In terms of modelling, this was enabled by Primaris heads and pauldrons being easily swappable with existing Firstborn ones, and there were even some character minis or veteran squads released that had a smattering of Firstborn armor parts. The Intercessor shown alongside the Armageddon announcement has a Mark 7 helmet (Mk. 7 being the most common Firstborn armour pattern, the default from 40K’s second through to seventh editions). It is, quite literally, the same space marine with an old hat.The fact that it’s taken me, someone who has enjoyed space marines for over thirty years, four paragraphs to explain what makes that space marine different from minis that have been available for almost a decade, should tell you why I met that reveal with a resounding shrug. As the rest of the Armageddon box’s contents were slowly unveiled, I continued to be distinctly unimpressed. Don’t get me wrong, there’s nothing inherently bad about the new miniatures — the new land speeder is very cool — but even as someone who has only been sporadically acquiring Primaris space marines for the past five years, there’s nothing in that box that I need and nothing I want enough to pay £185 — of my money or Rascal’s — for. So I decided that I’d let Armageddon pass me by.
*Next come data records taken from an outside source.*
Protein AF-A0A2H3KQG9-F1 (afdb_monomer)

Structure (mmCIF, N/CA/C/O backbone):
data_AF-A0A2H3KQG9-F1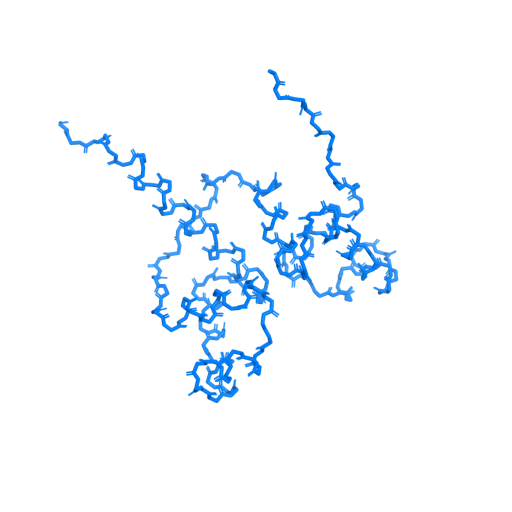
#
_entry.id   AF-A0A2H3KQG9-F1
#
loop_
_atom_site.group_PDB
_atom_site.id
_atom_site.type_symbol
_atom_site.label_atom_id
_atom_site.label_alt_id
_atom_site.label_comp_id
_atom_site.label_asym_id
_atom_site.label_entity_id
_atom_site.label_seq_id
_atom_site.pdbx_PDB_ins_code
_atom_site.Cartn_x
_atom_site.Cartn_y
_atom_site.Cartn_z
_atom_site.occupancy
_atom_site.B_iso_or_equiv
_atom_site.auth_seq_id
_atom_site.auth_comp_id
_atom_site.auth_asym_id
_atom_site.auth_atom_id
_atom_site.pdbx_PDB_model_num
ATOM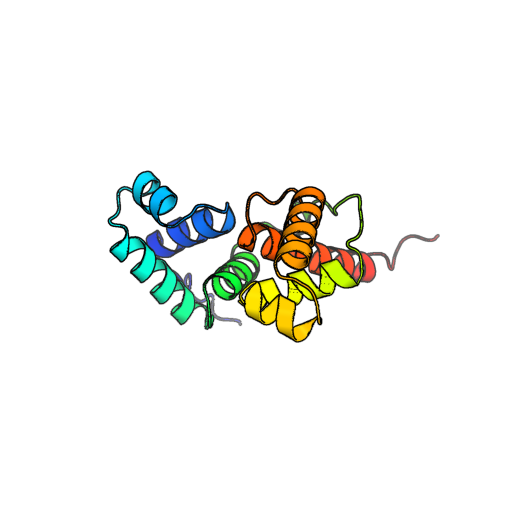 1 N N . MET A 1 1 ? -30.375 9.074 -8.360 1.00 32.75 1 MET A N 1
ATOM 2 C CA . MET A 1 1 ? -29.918 9.380 -6.988 1.00 32.75 1 MET A CA 1
ATOM 3 C C . MET A 1 1 ? -28.963 8.277 -6.554 1.00 32.75 1 MET A C 1
ATOM 5 O O . MET A 1 1 ? -29.445 7.164 -6.377 1.00 32.75 1 MET A O 1
ATOM 9 N N . PRO A 1 2 ? -27.638 8.489 -6.470 1.00 36.84 2 PRO A N 1
ATOM 10 C CA . PRO A 1 2 ? -26.754 7.449 -5.963 1.00 36.84 2 PRO A CA 1
ATOM 11 C C . PRO A 1 2 ? -26.959 7.352 -4.448 1.00 36.84 2 PRO A C 1
ATOM 13 O O . PRO A 1 2 ? -26.798 8.327 -3.719 1.00 36.84 2 PRO A O 1
ATOM 16 N N . THR A 1 3 ? -27.390 6.180 -3.995 1.00 39.91 3 THR A N 1
ATOM 17 C CA . THR A 1 3 ? -27.485 5.800 -2.585 1.00 39.91 3 THR A CA 1
ATOM 18 C C . THR A 1 3 ? -26.174 6.116 -1.876 1.00 39.91 3 THR A C 1
ATOM 20 O O . THR A 1 3 ? -25.122 5.599 -2.253 1.00 39.91 3 THR A O 1
ATOM 23 N N . ILE A 1 4 ? -26.250 6.962 -0.849 1.00 45.50 4 ILE A N 1
ATOM 24 C CA . ILE A 1 4 ? -25.166 7.250 0.093 1.00 45.50 4 ILE A CA 1
ATOM 25 C C . ILE A 1 4 ? -24.890 5.942 0.841 1.00 45.50 4 ILE A C 1
ATOM 27 O O . ILE A 1 4 ? -25.519 5.639 1.853 1.00 45.50 4 ILE A O 1
ATOM 31 N N . ASN A 1 5 ? -24.031 5.097 0.274 1.00 45.66 5 ASN A N 1
ATOM 32 C CA . ASN A 1 5 ? -23.670 3.830 0.885 1.00 45.66 5 ASN A CA 1
ATOM 33 C C . ASN A 1 5 ? -22.787 4.144 2.101 1.00 45.66 5 ASN A C 1
ATOM 35 O O . ASN A 1 5 ? -21.781 4.845 1.977 1.00 45.66 5 ASN A O 1
ATOM 39 N N . ARG A 1 6 ? -23.215 3.676 3.280 1.00 52.88 6 ARG A N 1
ATOM 40 C CA . ARG A 1 6 ? -22.482 3.722 4.560 1.00 52.88 6 ARG A CA 1
ATOM 41 C C . ARG A 1 6 ? -21.002 3.360 4.362 1.00 52.88 6 ARG A C 1
ATOM 43 O O . ARG A 1 6 ? -20.697 2.620 3.427 1.00 52.88 6 ARG A O 1
ATOM 50 N N . PRO A 1 7 ? -20.086 3.811 5.246 1.00 56.03 7 PRO A N 1
ATOM 51 C CA . PRO A 1 7 ? -18.671 3.502 5.092 1.00 56.03 7 PRO A CA 1
ATOM 52 C C . PRO A 1 7 ? -18.502 1.984 4.977 1.00 56.03 7 PRO A C 1
ATOM 54 O O . PRO A 1 7 ? -18.901 1.236 5.867 1.00 56.03 7 PRO A O 1
ATOM 57 N N . LEU A 1 8 ? -17.954 1.548 3.839 1.00 73.38 8 LEU A N 1
ATOM 58 C CA . LEU A 1 8 ? -17.726 0.145 3.492 1.00 73.38 8 LEU A CA 1
ATOM 59 C C . LEU A 1 8 ? -16.904 -0.573 4.579 1.00 73.38 8 LEU A C 1
ATOM 61 O O . LEU A 1 8 ? -17.028 -1.783 4.744 1.00 73.38 8 LEU A O 1
ATOM 65 N N . LEU A 1 9 ? -16.111 0.186 5.349 1.00 84.75 9 LEU A N 1
ATOM 66 C CA . LEU A 1 9 ? -15.284 -0.274 6.461 1.00 84.75 9 LEU A CA 1
ATOM 67 C C . LEU A 1 9 ? -15.798 0.184 7.833 1.00 84.75 9 LEU A C 1
ATOM 69 O O . LEU A 1 9 ? -16.327 1.284 7.997 1.00 84.75 9 LEU A O 1
ATOM 73 N N . THR A 1 10 ? -15.562 -0.647 8.849 1.00 89.88 10 THR A N 1
ATOM 74 C CA . THR A 1 10 ? -15.782 -0.278 10.256 1.00 89.88 10 THR A CA 1
ATOM 75 C C . THR A 1 10 ? -14.740 0.747 10.728 1.00 89.88 10 THR A C 1
ATOM 77 O O . THR A 1 10 ? -13.658 0.824 10.143 1.00 89.88 10 THR A O 1
ATOM 80 N N . PRO A 1 11 ? -14.988 1.504 11.818 1.00 89.44 11 PRO A N 1
ATOM 81 C CA . PRO A 1 11 ? -14.005 2.452 12.354 1.00 89.44 11 PRO A CA 1
ATOM 82 C C . PRO A 1 11 ? -12.636 1.819 12.647 1.00 89.44 11 PRO A C 1
ATOM 84 O O . PRO A 1 11 ? -11.604 2.396 12.320 1.00 89.44 11 PRO A O 1
ATOM 87 N N . ARG A 1 12 ? -12.618 0.589 13.184 1.00 90.56 12 ARG A N 1
ATOM 88 C CA . ARG A 1 12 ? -11.374 -0.140 13.481 1.00 90.56 12 ARG A CA 1
ATOM 89 C C . ARG A 1 12 ? -10.616 -0.556 12.229 1.00 90.56 12 ARG A C 1
ATOM 91 O O . ARG A 1 12 ? -9.397 -0.426 12.186 1.00 90.56 12 ARG A O 1
ATOM 98 N N . GLU A 1 13 ? -11.323 -1.016 11.204 1.00 92.31 13 GLU A N 1
ATOM 99 C CA . GLU A 1 13 ? -10.710 -1.292 9.904 1.00 92.31 13 GLU A CA 1
ATOM 100 C C . GLU A 1 13 ? -10.140 -0.010 9.286 1.00 92.31 13 GLU A C 1
ATOM 102 O O . GLU A 1 13 ? -9.042 -0.027 8.741 1.00 92.31 13 GLU A O 1
ATOM 107 N N . HIS A 1 14 ? -10.845 1.113 9.437 1.00 91.94 14 HIS A N 1
ATOM 108 C CA . HIS A 1 14 ? -10.384 2.433 9.017 1.00 91.94 14 HIS A CA 1
ATOM 109 C C . HIS A 1 14 ? -9.067 2.829 9.695 1.00 91.94 14 HIS A C 1
ATOM 111 O O . HIS A 1 14 ? -8.133 3.259 9.019 1.00 91.94 14 HIS A O 1
ATOM 117 N N . ASP A 1 15 ? -8.969 2.663 11.015 1.00 93.44 15 ASP A N 1
ATOM 118 C CA . ASP A 1 15 ? -7.755 2.983 11.769 1.00 93.44 15 ASP A CA 1
ATOM 119 C C . ASP A 1 15 ? -6.575 2.113 11.329 1.00 93.44 15 ASP A C 1
ATOM 121 O O . ASP A 1 15 ? -5.486 2.628 11.070 1.00 93.44 15 ASP A O 1
ATOM 125 N N . VAL A 1 16 ? -6.803 0.808 11.160 1.00 94.25 16 VAL A N 1
ATOM 126 C CA . VAL A 1 16 ? -5.787 -0.123 10.651 1.00 94.25 16 VAL A CA 1
ATOM 127 C C . VAL A 1 16 ? -5.335 0.287 9.248 1.00 94.25 16 VAL A C 1
ATOM 129 O O . VAL A 1 16 ? -4.136 0.428 9.010 1.00 94.25 16 VAL A O 1
ATOM 132 N N . MET A 1 17 ? -6.265 0.543 8.326 1.00 92.88 17 MET A N 1
ATOM 133 C CA . MET A 1 1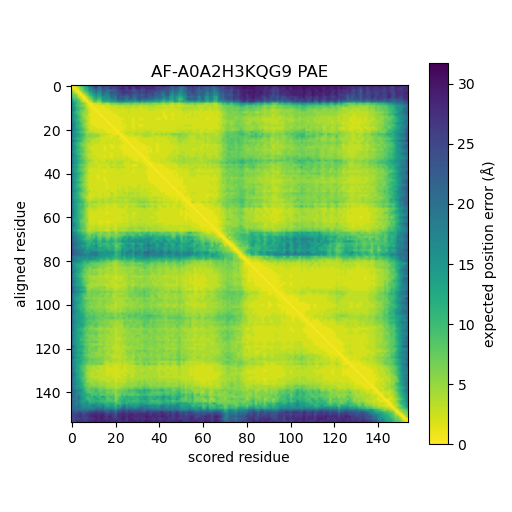7 ? -5.940 0.915 6.945 1.00 92.88 17 MET A CA 1
ATOM 134 C C . MET A 1 17 ? -5.245 2.276 6.852 1.00 92.88 17 MET A C 1
ATOM 136 O O . MET A 1 17 ? -4.327 2.436 6.046 1.00 92.88 17 MET A O 1
ATOM 140 N N . ARG A 1 18 ? -5.590 3.233 7.724 1.00 92.12 18 ARG A N 1
ATOM 141 C CA . ARG A 1 18 ? -4.868 4.508 7.849 1.00 92.12 18 ARG A CA 1
ATOM 142 C C . ARG A 1 18 ? -3.409 4.274 8.245 1.00 92.12 18 ARG A C 1
ATOM 144 O O . ARG A 1 18 ? -2.514 4.845 7.629 1.00 92.12 18 ARG A O 1
ATOM 151 N N . LEU A 1 19 ? -3.144 3.402 9.217 1.00 91.69 19 LEU A N 1
ATOM 152 C CA . LEU A 1 19 ? -1.770 3.095 9.625 1.00 91.69 19 LEU A CA 1
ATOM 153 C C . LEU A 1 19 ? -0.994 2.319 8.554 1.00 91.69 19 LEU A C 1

And oh boy did that feel liberating.Writing about games, no matter how much you love them, is a job. With Warhammer, particularly 40K, dominating the hobby, I’d felt obligated to write about it. That pressure is enough to suck the fun out of anything. Removing that obligation, deciding that I didn’t have to care about 40K, has actually reinvigorated my interest in the game. I’ve been reading the new rules in this edition, which are evolutionary rather than revolutionary, and they seem solid enough. In a week or so, I’m attending one of my semi-regular gatherings with internet chums, and with 11th edition being the hot new thing, I’m tempted to take down a modest 1000 point army and give the new rules a shot. A few weeks back I sorted out all of my unpainted miniatures and slung most of them into a big box which a friend is taking to the event so that they can be redistributed, freeing me of much of my backlog. I’ve done a spring clean of my hobby.

I like 40K. Much like D&D, it will always have a place in my heart even if it’s far from my favourite game these days. It’s a genuine pleasure to be able to engage with it on my own terms, rather than out of professional duty. I’ll probably play a handful of games over the next three years, and pick up the new Codexes for the armies that I own when they’re released. Does that mean I’m never going to write about it again? Not at all, if I have something interesting or insightful to say (or a massive rant to get off my chest) my words will find their way here as always. For the most part, however, I’m entering my casual Warhammer 40K fan era and I’m loving it.

*If you understand that reference, have a cookie. If you know why it’s technically wrong, you get two. Answers to the Rascal Discord.

**Look, I wrote the entire article without being smug about the fact that GW is including the core rules in a sensibly sized book! Aren’t you proud of me?